:: EXERCISE DETAILS ::
For the material below, output exactly the span from the line with "ATOM 182 C CA" to the line with "ATOM 200 N N", including both, and nothing besides.

:: DATA PROVIDED ::

—————

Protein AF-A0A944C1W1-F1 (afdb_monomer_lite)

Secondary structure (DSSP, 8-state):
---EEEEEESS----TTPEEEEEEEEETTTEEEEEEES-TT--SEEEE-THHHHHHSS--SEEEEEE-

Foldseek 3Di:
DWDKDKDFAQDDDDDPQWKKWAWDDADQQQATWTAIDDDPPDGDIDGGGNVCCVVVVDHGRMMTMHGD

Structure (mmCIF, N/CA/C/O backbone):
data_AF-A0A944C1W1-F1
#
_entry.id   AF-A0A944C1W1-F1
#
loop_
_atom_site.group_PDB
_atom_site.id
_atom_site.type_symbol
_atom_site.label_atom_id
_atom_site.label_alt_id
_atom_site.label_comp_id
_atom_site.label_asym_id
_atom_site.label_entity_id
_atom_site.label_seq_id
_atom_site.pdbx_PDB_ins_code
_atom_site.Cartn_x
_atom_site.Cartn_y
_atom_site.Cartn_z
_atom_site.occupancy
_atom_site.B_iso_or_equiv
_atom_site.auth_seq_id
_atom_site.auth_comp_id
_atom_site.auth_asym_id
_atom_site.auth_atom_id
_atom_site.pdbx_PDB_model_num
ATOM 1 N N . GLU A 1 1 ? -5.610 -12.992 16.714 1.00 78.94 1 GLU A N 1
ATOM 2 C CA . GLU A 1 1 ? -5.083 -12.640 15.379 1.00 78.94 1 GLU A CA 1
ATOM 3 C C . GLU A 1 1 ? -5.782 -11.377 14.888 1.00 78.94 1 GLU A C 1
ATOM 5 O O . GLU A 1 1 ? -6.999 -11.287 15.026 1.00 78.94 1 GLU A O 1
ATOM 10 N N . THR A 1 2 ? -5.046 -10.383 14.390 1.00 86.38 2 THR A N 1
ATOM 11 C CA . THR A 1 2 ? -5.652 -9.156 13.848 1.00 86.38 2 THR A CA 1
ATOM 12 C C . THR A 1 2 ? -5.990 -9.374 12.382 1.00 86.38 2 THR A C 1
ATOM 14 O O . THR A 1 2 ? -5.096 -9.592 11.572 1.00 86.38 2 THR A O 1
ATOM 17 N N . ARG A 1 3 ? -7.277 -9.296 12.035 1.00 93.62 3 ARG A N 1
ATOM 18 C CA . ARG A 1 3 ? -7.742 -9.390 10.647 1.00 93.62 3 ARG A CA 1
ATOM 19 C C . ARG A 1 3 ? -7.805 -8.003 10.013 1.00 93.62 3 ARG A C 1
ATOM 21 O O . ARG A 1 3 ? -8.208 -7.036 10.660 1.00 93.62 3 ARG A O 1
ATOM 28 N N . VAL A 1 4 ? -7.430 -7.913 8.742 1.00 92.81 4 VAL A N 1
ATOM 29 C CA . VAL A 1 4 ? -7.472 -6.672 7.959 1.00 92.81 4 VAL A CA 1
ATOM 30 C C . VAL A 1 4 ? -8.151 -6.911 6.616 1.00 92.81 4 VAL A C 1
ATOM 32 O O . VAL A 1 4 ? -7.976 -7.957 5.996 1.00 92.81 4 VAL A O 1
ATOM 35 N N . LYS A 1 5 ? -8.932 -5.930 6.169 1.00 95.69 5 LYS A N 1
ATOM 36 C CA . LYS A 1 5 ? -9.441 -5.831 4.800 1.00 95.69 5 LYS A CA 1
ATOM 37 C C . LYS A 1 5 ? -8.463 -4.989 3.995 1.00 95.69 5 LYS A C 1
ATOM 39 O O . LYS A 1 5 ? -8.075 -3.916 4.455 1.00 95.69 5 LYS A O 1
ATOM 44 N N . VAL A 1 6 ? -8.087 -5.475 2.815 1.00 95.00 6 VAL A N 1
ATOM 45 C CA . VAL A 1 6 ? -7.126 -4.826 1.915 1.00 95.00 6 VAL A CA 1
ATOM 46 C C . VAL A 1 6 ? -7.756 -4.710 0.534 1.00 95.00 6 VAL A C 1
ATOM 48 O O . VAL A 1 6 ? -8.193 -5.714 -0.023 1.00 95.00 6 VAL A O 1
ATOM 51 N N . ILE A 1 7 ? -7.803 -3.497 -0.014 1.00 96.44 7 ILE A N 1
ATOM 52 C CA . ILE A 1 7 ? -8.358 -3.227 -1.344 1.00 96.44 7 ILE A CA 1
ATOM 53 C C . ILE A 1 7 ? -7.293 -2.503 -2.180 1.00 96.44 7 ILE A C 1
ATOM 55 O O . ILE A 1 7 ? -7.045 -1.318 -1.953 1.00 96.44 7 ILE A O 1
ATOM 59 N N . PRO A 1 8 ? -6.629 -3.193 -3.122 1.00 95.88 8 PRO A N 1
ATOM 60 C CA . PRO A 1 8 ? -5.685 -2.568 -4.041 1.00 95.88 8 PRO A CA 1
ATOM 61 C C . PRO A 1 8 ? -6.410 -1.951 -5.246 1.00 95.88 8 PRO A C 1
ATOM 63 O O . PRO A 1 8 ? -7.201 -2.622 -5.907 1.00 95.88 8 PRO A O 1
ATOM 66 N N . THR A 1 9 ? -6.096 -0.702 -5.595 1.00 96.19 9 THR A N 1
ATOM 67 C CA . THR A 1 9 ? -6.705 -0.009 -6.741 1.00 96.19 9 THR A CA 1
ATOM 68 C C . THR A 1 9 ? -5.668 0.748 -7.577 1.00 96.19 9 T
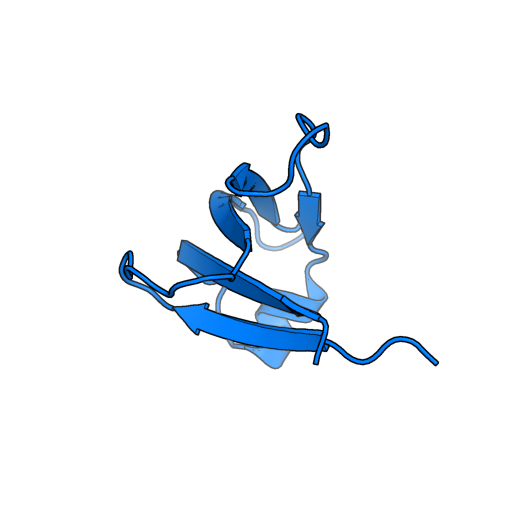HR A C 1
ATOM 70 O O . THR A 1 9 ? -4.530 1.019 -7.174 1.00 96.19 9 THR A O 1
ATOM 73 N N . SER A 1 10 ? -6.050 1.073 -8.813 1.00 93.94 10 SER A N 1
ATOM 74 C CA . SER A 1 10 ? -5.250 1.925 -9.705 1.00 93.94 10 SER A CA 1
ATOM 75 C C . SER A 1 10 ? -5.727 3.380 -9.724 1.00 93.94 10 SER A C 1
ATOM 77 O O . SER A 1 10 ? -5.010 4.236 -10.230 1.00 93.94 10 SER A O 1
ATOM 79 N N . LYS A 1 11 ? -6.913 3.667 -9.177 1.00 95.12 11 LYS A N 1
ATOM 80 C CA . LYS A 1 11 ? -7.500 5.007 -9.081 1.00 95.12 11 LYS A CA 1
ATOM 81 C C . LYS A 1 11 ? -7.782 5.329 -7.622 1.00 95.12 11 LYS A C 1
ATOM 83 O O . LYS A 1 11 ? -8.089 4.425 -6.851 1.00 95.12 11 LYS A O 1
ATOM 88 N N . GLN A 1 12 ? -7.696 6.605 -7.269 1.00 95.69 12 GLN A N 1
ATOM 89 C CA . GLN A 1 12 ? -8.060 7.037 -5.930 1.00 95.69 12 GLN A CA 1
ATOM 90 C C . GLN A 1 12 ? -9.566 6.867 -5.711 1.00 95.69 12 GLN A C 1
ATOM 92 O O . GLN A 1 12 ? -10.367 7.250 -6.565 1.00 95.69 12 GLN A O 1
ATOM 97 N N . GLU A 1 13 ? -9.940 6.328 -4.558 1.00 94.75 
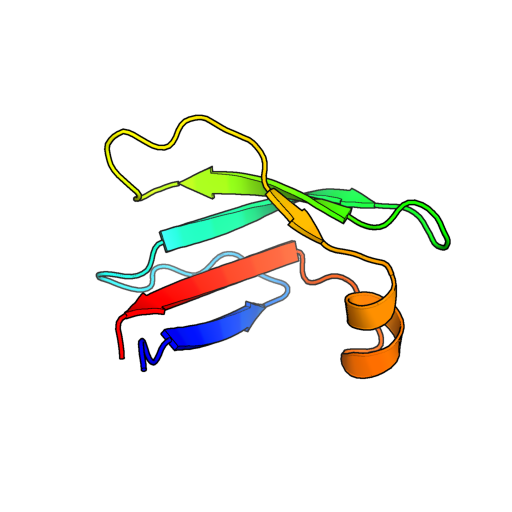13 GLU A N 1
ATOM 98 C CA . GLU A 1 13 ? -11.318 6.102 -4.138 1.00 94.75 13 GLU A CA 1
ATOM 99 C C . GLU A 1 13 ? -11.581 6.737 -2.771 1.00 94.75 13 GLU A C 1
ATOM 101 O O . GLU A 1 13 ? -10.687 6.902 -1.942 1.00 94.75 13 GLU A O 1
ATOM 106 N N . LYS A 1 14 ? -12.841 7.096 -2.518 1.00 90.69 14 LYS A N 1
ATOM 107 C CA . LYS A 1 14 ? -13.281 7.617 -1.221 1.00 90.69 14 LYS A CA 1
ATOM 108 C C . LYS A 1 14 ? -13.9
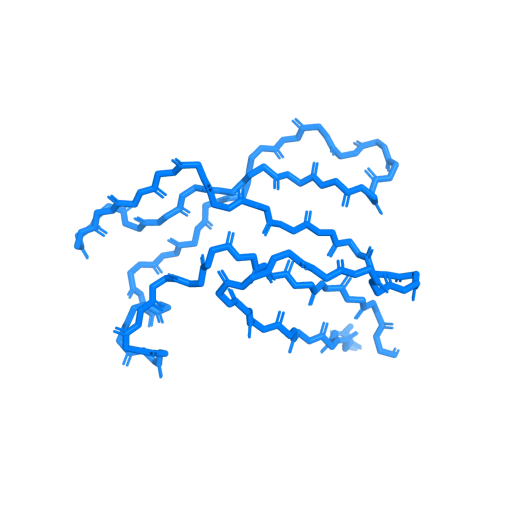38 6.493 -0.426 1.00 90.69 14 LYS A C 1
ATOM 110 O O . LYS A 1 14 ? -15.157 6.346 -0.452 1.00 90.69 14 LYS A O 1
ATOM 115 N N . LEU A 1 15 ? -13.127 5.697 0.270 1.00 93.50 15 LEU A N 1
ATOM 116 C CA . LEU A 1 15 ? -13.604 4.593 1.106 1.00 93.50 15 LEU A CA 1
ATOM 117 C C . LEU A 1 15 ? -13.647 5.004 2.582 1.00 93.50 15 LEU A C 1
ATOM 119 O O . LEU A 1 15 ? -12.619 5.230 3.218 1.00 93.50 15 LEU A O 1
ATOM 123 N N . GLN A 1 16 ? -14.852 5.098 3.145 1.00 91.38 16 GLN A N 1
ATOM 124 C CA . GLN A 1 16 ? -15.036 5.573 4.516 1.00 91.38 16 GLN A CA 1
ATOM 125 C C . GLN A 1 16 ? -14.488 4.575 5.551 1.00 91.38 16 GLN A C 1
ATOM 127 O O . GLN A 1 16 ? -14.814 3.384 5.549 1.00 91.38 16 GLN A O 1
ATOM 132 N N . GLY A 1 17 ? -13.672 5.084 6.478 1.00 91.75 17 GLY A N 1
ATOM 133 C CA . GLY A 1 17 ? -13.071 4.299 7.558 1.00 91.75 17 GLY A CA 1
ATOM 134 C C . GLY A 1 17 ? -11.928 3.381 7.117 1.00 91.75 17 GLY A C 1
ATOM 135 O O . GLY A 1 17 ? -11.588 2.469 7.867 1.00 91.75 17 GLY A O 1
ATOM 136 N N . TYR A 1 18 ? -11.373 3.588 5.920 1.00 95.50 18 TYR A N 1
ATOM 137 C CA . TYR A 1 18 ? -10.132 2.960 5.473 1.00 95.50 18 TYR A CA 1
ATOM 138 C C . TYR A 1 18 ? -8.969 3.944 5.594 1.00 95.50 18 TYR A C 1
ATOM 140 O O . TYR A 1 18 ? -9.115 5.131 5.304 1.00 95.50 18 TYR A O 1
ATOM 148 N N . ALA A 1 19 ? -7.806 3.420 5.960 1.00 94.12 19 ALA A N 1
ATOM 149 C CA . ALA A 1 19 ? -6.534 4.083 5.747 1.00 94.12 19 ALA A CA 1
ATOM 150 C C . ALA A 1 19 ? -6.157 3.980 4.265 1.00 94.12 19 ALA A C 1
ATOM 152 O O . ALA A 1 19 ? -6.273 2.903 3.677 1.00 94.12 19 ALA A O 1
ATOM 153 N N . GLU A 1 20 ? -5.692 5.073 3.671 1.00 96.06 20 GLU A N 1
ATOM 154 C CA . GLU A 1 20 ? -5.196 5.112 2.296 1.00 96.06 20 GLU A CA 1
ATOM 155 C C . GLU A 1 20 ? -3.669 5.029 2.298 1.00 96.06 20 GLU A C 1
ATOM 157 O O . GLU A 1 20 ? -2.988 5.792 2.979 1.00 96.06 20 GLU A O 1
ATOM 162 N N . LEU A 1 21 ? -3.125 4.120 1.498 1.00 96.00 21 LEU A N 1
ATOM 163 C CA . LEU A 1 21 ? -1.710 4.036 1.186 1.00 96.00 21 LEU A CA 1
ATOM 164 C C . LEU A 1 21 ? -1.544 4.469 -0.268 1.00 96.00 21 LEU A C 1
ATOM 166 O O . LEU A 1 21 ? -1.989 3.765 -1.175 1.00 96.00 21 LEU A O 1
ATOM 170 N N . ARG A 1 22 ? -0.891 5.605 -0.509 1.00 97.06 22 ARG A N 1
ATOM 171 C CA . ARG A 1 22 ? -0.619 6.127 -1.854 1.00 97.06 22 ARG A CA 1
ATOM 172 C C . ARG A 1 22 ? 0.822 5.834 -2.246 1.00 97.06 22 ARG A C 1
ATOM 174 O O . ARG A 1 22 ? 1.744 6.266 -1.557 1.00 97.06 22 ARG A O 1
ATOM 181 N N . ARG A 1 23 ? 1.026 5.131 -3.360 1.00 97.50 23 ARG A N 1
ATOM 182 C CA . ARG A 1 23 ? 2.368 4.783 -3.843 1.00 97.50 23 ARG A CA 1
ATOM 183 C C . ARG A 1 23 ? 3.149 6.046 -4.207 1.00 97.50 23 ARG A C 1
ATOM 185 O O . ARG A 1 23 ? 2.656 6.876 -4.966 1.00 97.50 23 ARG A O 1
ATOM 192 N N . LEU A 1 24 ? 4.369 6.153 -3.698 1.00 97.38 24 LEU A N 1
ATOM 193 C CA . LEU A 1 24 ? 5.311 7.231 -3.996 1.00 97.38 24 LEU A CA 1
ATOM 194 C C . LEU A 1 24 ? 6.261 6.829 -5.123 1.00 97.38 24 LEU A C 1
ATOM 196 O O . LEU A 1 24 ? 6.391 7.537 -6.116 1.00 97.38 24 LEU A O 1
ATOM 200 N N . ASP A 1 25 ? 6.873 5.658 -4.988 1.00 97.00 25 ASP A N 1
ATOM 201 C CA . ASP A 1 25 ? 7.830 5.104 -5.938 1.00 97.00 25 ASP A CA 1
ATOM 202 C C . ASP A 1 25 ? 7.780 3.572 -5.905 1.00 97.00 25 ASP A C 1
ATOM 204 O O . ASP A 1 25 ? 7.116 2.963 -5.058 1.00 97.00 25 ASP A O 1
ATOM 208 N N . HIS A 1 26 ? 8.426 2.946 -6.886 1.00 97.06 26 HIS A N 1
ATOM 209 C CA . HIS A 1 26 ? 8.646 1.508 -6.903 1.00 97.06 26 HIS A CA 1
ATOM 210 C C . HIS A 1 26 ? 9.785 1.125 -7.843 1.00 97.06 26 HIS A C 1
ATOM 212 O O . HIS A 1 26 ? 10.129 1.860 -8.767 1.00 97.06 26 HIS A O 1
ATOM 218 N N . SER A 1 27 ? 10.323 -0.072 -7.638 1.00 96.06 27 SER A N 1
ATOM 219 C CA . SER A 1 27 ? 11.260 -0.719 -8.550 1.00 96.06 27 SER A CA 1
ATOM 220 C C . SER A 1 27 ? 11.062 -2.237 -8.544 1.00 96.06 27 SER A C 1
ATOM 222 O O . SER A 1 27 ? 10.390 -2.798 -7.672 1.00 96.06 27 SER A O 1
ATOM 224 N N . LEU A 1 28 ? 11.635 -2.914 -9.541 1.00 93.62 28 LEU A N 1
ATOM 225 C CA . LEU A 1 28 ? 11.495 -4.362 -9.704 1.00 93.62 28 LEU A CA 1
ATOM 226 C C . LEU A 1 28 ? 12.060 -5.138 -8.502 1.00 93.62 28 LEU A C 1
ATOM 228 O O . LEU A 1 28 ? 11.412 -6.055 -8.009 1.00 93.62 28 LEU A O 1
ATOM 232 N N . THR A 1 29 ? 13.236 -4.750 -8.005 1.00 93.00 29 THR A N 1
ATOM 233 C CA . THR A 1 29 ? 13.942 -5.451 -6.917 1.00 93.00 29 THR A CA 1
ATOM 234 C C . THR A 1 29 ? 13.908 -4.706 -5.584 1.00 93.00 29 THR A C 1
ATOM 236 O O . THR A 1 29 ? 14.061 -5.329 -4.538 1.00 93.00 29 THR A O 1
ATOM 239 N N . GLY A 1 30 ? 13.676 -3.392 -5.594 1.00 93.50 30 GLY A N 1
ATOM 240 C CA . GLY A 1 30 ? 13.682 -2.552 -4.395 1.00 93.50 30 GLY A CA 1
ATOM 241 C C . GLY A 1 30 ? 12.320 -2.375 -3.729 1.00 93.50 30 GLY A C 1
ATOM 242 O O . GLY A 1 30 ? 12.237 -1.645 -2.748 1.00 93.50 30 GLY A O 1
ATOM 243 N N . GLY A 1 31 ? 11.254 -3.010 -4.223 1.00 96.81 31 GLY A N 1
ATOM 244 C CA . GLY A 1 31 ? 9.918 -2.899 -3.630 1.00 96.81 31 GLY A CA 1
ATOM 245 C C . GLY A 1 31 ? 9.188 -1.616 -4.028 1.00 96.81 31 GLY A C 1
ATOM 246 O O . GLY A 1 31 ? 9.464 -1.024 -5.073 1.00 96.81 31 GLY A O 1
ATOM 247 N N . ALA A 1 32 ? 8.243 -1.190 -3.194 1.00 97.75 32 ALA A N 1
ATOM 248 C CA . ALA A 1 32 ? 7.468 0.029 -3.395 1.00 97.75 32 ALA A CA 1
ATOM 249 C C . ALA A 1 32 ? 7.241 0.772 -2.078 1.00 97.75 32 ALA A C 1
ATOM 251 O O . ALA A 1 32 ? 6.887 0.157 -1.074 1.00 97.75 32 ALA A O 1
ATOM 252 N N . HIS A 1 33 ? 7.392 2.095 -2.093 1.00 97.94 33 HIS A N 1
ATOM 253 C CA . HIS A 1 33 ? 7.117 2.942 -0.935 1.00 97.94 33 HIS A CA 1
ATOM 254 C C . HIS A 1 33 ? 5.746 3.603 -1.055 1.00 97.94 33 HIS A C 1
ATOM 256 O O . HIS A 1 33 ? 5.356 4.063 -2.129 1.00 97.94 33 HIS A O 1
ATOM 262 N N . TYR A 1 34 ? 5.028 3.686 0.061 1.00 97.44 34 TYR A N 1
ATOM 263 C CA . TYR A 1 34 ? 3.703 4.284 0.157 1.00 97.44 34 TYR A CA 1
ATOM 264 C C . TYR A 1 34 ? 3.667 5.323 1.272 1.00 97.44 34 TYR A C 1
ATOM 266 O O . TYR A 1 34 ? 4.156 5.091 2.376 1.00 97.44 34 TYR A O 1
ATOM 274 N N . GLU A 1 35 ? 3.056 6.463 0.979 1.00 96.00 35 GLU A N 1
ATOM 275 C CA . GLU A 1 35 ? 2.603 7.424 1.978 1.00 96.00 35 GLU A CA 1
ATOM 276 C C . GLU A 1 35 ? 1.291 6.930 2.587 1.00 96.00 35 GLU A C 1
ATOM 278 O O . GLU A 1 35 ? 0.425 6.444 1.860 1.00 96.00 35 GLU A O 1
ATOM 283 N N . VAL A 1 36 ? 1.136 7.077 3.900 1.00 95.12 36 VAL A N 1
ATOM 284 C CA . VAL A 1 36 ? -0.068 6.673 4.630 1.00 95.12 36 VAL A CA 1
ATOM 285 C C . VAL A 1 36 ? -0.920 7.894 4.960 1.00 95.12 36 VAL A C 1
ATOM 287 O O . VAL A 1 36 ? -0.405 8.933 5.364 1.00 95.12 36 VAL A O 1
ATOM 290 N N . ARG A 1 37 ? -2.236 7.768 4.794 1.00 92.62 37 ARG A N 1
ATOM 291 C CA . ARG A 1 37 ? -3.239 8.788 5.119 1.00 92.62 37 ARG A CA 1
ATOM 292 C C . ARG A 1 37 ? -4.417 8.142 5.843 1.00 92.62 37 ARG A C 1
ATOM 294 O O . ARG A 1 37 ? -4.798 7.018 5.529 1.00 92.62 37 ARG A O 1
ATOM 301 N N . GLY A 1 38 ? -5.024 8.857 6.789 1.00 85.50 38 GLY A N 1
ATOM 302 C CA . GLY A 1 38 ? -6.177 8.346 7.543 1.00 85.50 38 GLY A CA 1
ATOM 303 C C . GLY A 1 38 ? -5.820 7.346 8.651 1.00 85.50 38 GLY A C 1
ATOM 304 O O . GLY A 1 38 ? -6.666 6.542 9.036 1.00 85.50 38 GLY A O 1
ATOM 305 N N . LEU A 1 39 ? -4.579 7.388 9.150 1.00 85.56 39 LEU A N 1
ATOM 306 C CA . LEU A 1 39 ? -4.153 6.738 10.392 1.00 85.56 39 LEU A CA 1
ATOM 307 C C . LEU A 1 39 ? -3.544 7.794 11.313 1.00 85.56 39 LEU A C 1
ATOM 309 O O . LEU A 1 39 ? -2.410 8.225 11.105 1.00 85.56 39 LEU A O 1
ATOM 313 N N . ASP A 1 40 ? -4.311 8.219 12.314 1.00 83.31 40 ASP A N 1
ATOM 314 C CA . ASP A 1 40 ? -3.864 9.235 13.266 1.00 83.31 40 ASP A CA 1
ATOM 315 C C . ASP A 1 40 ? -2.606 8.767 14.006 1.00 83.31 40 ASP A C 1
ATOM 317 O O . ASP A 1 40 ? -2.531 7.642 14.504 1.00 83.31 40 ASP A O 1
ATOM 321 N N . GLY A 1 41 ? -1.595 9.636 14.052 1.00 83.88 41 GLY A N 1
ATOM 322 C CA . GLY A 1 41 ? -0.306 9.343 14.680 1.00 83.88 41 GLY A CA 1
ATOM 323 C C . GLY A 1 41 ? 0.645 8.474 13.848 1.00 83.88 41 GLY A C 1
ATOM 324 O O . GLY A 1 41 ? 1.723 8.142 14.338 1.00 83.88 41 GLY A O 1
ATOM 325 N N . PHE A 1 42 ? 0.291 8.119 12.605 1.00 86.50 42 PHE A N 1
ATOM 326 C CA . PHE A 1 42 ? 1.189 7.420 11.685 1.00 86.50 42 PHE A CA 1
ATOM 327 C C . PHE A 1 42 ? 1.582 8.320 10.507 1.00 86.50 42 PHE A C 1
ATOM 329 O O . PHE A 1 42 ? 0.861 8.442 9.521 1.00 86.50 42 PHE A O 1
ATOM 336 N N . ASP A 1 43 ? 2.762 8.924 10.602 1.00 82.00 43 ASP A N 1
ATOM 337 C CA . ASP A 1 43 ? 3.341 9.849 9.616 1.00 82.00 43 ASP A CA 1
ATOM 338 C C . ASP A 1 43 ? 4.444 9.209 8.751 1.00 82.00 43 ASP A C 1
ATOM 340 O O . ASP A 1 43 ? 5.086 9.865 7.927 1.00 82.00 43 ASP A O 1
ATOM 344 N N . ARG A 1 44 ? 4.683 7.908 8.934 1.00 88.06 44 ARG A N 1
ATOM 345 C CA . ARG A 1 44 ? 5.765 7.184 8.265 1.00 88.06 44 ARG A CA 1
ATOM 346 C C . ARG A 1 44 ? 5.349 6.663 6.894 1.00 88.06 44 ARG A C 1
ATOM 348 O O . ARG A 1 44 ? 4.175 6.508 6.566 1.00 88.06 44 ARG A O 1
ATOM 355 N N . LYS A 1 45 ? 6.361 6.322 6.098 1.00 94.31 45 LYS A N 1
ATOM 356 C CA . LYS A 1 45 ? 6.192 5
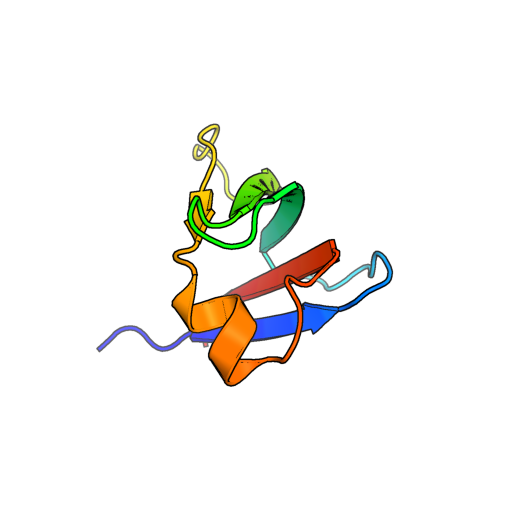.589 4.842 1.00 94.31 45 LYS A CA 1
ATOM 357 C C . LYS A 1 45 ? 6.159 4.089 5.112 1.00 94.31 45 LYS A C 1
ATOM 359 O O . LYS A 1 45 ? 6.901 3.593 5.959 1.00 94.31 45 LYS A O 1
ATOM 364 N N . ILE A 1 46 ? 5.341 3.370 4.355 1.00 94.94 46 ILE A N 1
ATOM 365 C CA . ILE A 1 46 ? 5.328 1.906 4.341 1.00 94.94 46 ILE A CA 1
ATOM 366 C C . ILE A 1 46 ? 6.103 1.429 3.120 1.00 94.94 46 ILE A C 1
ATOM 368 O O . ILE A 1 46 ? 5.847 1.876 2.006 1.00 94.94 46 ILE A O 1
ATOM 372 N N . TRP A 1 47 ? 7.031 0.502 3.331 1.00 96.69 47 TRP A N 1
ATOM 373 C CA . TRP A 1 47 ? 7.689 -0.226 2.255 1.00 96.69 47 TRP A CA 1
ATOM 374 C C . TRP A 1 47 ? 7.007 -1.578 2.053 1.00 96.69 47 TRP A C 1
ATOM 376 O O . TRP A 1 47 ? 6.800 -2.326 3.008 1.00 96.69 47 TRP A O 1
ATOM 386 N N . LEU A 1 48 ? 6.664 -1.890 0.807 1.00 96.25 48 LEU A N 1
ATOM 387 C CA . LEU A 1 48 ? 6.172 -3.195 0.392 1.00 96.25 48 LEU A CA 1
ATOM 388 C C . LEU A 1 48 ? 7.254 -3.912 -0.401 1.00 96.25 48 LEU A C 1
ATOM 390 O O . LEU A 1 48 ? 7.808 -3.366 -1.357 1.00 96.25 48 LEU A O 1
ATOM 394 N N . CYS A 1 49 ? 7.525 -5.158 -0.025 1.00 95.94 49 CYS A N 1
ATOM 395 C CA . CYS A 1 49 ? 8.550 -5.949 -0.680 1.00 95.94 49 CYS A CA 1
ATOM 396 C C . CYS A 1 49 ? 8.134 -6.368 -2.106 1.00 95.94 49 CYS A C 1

—————

:: SOLUTION BELOW ::
ATOM 182 C CA . ARG A 1 23 ? 2.368 4.783 -3.843 1.00 97.50 23 ARG A CA 1
ATOM 183 C C . ARG A 1 23 ? 3.149 6.046 -4.207 1.00 97.50 23 ARG A C 1
ATOM 185 O O . ARG A 1 23 ? 2.656 6.876 -4.966 1.00 97.50 23 ARG A O 1
ATOM 192 N N . LEU A 1 24 ? 4.369 6.153 -3.698 1.00 97.38 24 LEU A N 1
ATOM 193 C CA . LEU A 1 24 ? 5.311 7.231 -3.996 1.00 97.38 24 LEU A CA 1
ATOM 194 C C . LEU A 1 24 ? 6.261 6.829 -5.123 1.00 97.38 24 LEU A C 1
ATOM 196 O O . LEU A 1 24 ? 6.391 7.537 -6.116 1.00 97.38 24 LEU A O 1
ATOM 200 N N . ASP A 1 25 ? 6.873 5.658 -4.988 1.00 97.00 25 ASP A N 1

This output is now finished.